Frage: Wie wird Verselbstständigung hier definiert? - Careleaver im Übergang wollen selbst über ihre schulische/berufliche Ausbildung und ihren Lebensort entscheiden. Trotzdem können sie einen Jugendhilfebedarf haben.
Frage: Bedeutet der Vorrang von Hilfen nach § 13 SGB VIII, dass nun junge Volljährige aus WGs oder bei Pflegeeltern in Einrichtungen der Jugendberufshilfe wechseln sollen, obwohl sie gerade ihren Schulabschluss machen oder ihre Ausbildung absolvieren und weiterhin in ihrer bisherigen Umgebung leben möchten?
Frage: Gelten auch ein angestrebtes Abitur o.ä. Bildungsziele als Verselbstständigungsziele? - Wir kritisieren die Koppelung von Jugendhilfeleistungen an eine positive Prognose. Gerade Jugendliche mit einer schlechten Prognose können Jugendhilfeleistungen besonders benötigen. Vielleicht brauchen sie mehr Motivation von außen, mehr Zeit oder ein anderes Angebot. Junge Menschen haben ein Recht auf Scheitern und Umwege.
3) § 36 b SGB VIII Hilfeauswahl: Wir fordern Kooperation und Beteiligung, die diesen Namen verdient, statt der (billigsten?) Hilfe, die vorgeschrieben wird. Wir lehnen die einseitige Steuerungsgewalt der öffentlichen Träger ab.

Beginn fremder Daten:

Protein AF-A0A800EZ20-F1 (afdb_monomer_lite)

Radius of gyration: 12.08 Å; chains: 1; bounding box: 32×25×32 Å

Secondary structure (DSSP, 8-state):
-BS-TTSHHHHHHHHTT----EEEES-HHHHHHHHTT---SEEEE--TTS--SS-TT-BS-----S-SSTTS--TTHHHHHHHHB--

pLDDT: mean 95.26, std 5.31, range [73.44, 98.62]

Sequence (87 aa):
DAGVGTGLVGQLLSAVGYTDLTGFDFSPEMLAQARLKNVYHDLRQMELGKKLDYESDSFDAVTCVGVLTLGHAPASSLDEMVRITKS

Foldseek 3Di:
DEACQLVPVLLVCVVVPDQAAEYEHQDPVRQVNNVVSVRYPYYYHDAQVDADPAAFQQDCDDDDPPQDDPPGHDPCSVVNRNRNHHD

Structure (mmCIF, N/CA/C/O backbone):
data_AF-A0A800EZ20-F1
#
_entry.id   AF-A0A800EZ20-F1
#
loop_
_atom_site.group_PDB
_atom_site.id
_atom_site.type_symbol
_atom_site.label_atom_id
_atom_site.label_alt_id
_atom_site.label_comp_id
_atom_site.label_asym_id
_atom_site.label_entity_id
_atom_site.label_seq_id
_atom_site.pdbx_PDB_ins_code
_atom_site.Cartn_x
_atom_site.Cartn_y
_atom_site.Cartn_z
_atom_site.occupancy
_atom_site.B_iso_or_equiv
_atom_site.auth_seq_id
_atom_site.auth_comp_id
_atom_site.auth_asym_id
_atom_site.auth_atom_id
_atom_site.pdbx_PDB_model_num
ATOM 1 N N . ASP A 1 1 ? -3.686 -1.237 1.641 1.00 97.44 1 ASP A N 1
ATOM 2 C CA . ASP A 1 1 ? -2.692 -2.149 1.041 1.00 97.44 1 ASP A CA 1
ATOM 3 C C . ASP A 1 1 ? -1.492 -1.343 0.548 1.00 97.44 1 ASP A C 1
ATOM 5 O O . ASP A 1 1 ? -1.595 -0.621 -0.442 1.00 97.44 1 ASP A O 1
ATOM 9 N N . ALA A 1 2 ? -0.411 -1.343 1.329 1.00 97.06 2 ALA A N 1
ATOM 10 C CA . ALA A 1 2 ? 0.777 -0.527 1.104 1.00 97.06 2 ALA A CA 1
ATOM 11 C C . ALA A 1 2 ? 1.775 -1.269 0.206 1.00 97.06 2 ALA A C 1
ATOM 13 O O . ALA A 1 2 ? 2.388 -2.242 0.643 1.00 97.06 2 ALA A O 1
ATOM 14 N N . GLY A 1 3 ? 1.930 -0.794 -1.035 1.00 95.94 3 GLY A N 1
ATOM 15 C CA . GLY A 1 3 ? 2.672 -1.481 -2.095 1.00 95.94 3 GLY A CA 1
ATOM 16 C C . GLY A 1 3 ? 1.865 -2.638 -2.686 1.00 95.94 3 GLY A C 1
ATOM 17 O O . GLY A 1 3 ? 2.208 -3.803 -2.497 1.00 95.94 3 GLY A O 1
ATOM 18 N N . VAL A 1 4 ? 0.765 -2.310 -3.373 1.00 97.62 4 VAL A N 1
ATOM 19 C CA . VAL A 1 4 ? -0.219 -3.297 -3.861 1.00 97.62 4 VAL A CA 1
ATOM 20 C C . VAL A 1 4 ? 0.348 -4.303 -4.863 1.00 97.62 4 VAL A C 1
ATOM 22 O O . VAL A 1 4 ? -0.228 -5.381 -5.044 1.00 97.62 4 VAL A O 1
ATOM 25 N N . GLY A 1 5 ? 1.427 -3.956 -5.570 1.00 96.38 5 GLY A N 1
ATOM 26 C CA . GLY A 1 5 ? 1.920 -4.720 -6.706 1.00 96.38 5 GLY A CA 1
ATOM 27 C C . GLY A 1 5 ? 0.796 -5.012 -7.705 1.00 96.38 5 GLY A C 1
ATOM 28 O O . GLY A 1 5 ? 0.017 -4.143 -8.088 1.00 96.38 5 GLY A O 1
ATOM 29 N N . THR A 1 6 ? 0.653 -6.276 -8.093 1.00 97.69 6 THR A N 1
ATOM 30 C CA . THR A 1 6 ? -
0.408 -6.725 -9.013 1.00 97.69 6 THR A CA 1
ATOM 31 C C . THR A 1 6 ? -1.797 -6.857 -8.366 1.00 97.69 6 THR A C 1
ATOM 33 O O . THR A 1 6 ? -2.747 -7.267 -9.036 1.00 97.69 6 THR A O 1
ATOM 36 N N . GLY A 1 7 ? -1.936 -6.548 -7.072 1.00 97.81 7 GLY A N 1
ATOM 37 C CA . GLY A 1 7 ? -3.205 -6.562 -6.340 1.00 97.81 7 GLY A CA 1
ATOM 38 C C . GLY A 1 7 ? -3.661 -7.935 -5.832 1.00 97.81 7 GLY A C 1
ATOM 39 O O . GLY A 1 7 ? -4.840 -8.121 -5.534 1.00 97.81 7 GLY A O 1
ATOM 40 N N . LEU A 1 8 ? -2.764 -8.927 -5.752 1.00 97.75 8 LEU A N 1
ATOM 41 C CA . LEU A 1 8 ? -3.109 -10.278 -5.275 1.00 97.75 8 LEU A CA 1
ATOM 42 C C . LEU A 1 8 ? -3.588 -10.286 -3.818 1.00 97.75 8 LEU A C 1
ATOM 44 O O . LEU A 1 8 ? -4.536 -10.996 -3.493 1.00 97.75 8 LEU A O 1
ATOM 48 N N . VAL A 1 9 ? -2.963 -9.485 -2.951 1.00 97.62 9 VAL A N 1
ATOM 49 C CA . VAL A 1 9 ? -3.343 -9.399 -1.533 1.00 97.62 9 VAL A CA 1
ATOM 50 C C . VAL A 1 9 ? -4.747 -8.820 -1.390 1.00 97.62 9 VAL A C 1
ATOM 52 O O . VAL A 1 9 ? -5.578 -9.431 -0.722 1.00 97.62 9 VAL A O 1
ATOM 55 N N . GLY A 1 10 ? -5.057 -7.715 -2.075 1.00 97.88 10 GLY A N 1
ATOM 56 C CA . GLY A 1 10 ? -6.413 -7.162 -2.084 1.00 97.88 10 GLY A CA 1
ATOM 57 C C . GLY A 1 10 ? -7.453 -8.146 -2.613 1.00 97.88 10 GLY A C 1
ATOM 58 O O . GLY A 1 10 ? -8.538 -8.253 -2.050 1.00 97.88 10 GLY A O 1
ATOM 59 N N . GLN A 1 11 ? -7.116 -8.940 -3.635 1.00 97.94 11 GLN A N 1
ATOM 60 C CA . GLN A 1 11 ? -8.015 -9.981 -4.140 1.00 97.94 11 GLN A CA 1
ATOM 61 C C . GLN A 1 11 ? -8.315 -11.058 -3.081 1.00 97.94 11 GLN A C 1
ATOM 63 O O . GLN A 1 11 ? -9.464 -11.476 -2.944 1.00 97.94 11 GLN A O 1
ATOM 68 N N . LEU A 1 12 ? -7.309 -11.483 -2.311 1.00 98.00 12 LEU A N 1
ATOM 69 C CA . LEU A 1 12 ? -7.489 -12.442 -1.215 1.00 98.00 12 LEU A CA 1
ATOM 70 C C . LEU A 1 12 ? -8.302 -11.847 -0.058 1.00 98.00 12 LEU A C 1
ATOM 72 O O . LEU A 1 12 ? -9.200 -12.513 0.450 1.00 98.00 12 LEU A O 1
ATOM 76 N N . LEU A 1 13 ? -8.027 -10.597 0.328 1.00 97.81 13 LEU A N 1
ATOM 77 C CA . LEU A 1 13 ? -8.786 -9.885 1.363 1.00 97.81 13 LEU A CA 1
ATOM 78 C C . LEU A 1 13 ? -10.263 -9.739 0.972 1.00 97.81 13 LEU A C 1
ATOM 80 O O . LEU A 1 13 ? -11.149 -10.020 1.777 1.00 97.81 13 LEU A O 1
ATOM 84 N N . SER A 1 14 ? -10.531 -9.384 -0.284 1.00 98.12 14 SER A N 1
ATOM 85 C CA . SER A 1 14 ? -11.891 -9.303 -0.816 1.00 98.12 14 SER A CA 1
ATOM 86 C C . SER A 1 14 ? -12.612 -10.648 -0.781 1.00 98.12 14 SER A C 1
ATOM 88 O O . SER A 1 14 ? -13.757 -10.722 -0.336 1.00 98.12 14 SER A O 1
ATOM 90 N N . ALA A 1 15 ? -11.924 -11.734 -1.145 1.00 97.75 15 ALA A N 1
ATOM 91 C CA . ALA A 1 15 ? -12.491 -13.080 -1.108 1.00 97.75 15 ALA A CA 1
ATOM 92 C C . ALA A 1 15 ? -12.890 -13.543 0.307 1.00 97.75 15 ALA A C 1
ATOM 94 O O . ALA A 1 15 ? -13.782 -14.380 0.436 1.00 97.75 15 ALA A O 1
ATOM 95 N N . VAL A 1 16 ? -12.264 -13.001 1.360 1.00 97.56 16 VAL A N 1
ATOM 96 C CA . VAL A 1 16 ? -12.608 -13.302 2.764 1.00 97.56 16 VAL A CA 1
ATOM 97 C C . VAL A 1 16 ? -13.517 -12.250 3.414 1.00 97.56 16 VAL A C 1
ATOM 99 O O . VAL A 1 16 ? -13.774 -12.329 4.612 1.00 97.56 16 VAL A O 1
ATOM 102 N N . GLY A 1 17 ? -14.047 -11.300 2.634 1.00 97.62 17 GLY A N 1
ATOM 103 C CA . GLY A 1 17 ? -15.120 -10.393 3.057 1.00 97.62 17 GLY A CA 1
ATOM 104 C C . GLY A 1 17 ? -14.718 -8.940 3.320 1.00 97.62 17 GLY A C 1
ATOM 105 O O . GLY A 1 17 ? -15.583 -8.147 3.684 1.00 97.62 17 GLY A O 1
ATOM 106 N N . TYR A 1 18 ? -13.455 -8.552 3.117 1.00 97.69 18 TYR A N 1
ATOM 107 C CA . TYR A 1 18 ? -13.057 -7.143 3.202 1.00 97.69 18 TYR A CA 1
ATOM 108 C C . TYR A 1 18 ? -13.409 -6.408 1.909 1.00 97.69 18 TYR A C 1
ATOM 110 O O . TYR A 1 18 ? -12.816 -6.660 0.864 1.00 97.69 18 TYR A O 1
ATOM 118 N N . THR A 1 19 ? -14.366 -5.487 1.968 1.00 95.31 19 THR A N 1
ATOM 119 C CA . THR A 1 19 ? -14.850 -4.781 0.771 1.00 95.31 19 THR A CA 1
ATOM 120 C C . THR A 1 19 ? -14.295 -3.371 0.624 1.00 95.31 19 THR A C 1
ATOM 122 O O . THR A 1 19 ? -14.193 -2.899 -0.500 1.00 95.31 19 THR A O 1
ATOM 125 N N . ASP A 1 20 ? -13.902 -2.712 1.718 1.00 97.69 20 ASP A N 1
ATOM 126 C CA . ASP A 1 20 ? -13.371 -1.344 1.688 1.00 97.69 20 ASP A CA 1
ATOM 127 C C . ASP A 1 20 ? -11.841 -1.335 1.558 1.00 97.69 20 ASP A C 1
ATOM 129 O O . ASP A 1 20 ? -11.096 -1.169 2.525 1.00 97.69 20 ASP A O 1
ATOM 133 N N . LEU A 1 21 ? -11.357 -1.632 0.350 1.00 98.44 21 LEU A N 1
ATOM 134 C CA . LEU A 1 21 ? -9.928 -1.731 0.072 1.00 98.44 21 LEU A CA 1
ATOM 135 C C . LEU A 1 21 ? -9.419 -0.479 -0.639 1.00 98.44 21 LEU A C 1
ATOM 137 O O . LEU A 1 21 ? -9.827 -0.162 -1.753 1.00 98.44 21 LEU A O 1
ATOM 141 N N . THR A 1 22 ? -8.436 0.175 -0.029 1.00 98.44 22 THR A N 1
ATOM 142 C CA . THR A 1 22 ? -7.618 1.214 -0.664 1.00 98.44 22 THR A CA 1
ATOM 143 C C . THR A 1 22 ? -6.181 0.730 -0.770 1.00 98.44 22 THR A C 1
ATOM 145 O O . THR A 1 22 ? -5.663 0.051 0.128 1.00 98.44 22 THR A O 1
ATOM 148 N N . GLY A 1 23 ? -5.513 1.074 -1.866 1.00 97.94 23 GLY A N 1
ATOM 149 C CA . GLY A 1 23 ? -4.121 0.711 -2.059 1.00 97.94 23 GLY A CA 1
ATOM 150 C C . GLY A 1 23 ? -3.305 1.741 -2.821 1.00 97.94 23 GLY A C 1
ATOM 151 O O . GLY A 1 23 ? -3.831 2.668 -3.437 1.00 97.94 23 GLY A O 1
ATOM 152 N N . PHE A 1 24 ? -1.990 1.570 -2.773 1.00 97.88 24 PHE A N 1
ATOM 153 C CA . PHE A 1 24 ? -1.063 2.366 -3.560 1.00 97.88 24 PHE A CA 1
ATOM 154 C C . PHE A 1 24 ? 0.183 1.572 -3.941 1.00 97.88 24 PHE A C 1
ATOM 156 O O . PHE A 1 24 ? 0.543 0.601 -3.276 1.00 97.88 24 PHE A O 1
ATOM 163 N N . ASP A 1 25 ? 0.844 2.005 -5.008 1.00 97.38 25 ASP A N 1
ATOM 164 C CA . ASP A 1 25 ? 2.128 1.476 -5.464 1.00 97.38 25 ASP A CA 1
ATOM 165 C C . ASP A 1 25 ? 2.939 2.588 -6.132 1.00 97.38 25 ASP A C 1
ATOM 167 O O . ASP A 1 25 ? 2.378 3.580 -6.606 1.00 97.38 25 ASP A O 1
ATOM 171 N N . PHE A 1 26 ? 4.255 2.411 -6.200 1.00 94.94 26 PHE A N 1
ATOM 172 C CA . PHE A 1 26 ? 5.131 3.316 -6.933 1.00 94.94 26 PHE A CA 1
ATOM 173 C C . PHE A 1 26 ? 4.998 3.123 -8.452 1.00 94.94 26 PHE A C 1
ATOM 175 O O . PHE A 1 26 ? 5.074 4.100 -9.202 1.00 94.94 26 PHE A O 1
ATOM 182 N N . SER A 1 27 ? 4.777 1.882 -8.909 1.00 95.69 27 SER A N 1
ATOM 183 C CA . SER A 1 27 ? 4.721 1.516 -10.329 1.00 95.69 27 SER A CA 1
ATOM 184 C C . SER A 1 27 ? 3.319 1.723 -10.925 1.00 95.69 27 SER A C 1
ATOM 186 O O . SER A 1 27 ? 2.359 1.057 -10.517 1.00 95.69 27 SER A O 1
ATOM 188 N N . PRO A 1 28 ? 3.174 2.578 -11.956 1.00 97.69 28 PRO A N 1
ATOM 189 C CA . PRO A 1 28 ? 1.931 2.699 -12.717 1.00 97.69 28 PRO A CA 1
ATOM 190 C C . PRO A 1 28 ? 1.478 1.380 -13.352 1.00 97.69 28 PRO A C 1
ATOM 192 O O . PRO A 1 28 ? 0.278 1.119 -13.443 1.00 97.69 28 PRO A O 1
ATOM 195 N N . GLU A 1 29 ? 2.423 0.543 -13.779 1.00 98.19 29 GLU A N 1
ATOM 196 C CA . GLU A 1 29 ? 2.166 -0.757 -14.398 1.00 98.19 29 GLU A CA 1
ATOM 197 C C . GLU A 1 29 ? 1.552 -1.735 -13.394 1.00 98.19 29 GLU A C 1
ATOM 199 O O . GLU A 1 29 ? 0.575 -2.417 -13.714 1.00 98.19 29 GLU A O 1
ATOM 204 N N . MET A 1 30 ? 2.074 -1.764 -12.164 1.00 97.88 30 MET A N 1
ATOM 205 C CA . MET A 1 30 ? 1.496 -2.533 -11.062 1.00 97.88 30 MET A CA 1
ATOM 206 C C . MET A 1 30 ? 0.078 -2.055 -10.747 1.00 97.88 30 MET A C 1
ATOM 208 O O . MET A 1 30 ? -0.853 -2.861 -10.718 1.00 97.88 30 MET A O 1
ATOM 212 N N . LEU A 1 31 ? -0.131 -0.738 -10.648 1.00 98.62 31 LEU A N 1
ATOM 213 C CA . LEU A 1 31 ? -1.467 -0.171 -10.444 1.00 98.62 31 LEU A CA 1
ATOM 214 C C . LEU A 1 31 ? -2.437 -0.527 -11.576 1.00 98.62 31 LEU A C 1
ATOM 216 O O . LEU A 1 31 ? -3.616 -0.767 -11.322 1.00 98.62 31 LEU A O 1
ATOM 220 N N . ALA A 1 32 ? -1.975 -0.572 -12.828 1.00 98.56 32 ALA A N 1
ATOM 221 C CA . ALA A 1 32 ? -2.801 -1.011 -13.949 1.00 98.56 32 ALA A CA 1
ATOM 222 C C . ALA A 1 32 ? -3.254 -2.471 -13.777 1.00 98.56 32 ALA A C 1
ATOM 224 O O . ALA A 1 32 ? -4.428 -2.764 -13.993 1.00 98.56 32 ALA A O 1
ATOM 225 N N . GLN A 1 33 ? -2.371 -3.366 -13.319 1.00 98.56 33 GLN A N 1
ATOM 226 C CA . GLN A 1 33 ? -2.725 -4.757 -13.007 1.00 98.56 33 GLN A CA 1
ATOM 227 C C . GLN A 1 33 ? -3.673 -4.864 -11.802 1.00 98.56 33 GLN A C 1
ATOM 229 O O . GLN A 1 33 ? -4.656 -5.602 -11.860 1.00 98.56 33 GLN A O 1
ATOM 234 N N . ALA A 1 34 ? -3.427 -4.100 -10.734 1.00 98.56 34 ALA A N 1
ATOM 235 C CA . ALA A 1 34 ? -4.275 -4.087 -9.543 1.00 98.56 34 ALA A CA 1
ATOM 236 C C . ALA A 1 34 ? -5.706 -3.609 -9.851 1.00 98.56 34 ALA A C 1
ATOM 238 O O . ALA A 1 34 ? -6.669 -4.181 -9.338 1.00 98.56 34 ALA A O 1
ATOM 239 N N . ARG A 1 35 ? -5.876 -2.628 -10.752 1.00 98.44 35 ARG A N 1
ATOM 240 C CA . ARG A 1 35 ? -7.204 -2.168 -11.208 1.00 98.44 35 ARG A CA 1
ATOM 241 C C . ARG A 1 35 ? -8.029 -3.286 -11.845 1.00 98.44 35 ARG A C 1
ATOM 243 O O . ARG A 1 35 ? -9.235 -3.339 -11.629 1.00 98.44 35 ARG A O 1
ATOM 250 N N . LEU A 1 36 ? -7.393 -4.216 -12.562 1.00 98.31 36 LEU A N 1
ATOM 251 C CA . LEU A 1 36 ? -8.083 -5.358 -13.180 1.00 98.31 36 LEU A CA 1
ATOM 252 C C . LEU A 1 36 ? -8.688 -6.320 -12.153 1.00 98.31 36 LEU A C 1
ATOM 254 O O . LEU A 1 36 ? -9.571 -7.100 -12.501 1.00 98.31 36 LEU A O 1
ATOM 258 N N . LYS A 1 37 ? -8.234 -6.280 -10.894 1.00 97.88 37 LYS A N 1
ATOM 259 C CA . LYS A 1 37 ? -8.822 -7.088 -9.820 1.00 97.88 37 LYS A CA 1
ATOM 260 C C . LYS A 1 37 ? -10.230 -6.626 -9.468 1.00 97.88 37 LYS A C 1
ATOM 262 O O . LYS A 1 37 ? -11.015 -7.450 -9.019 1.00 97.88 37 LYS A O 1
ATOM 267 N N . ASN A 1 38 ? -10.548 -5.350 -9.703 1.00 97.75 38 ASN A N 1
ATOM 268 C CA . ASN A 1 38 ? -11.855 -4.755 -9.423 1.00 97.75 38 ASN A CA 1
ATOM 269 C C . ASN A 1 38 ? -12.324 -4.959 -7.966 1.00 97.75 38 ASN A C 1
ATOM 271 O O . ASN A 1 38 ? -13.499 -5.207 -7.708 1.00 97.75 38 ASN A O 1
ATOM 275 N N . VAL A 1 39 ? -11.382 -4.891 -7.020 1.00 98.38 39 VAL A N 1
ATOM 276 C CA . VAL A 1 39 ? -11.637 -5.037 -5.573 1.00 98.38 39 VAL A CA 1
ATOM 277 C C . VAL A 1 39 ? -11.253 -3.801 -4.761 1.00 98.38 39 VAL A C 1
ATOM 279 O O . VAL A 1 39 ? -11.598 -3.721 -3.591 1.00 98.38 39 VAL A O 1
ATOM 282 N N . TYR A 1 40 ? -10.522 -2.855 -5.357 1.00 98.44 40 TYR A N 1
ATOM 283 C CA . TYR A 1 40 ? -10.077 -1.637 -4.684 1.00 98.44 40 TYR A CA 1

4) Wir fordern, dass unbegleitete minderjährige Geflüchtete bei der Hilfegewährung gleichberechtigt sind.
5) § 36 f SGB VIII Übergangsmanagement: Diese Regelungen können hilfreich sein, sofern sie bewirken, dass damit in Zukunft Finanzierungslücken am Ende von Jugendhilfemaßnahmen vermieden werden können. Wir sehen aber die Gefahr, dass 17-Jährige in Zukunft (noch mehr als aktuell schon) darauf hingewiesen werden, die Jugendhilfe würde „normalerweise“ mit 18 enden.
6) Die Änderungen zur Kostenheranziehung stellen nur teilweise eine Verbesserung dar (geringere Heranziehung). Dass die Möglichkeit der Befreiung von der Kostenheranziehung (bisherige Ermessensentscheidung) gestrichen wird, bedeutet in vielen Einzelfällen jedoch eine enorme Verschlechterung. Einen weiteren Rückschritt sehen wir darin, dass Tätigkeiten im sozialen und kulturellen Bereich überhaupt nicht mehr erwähnt sind.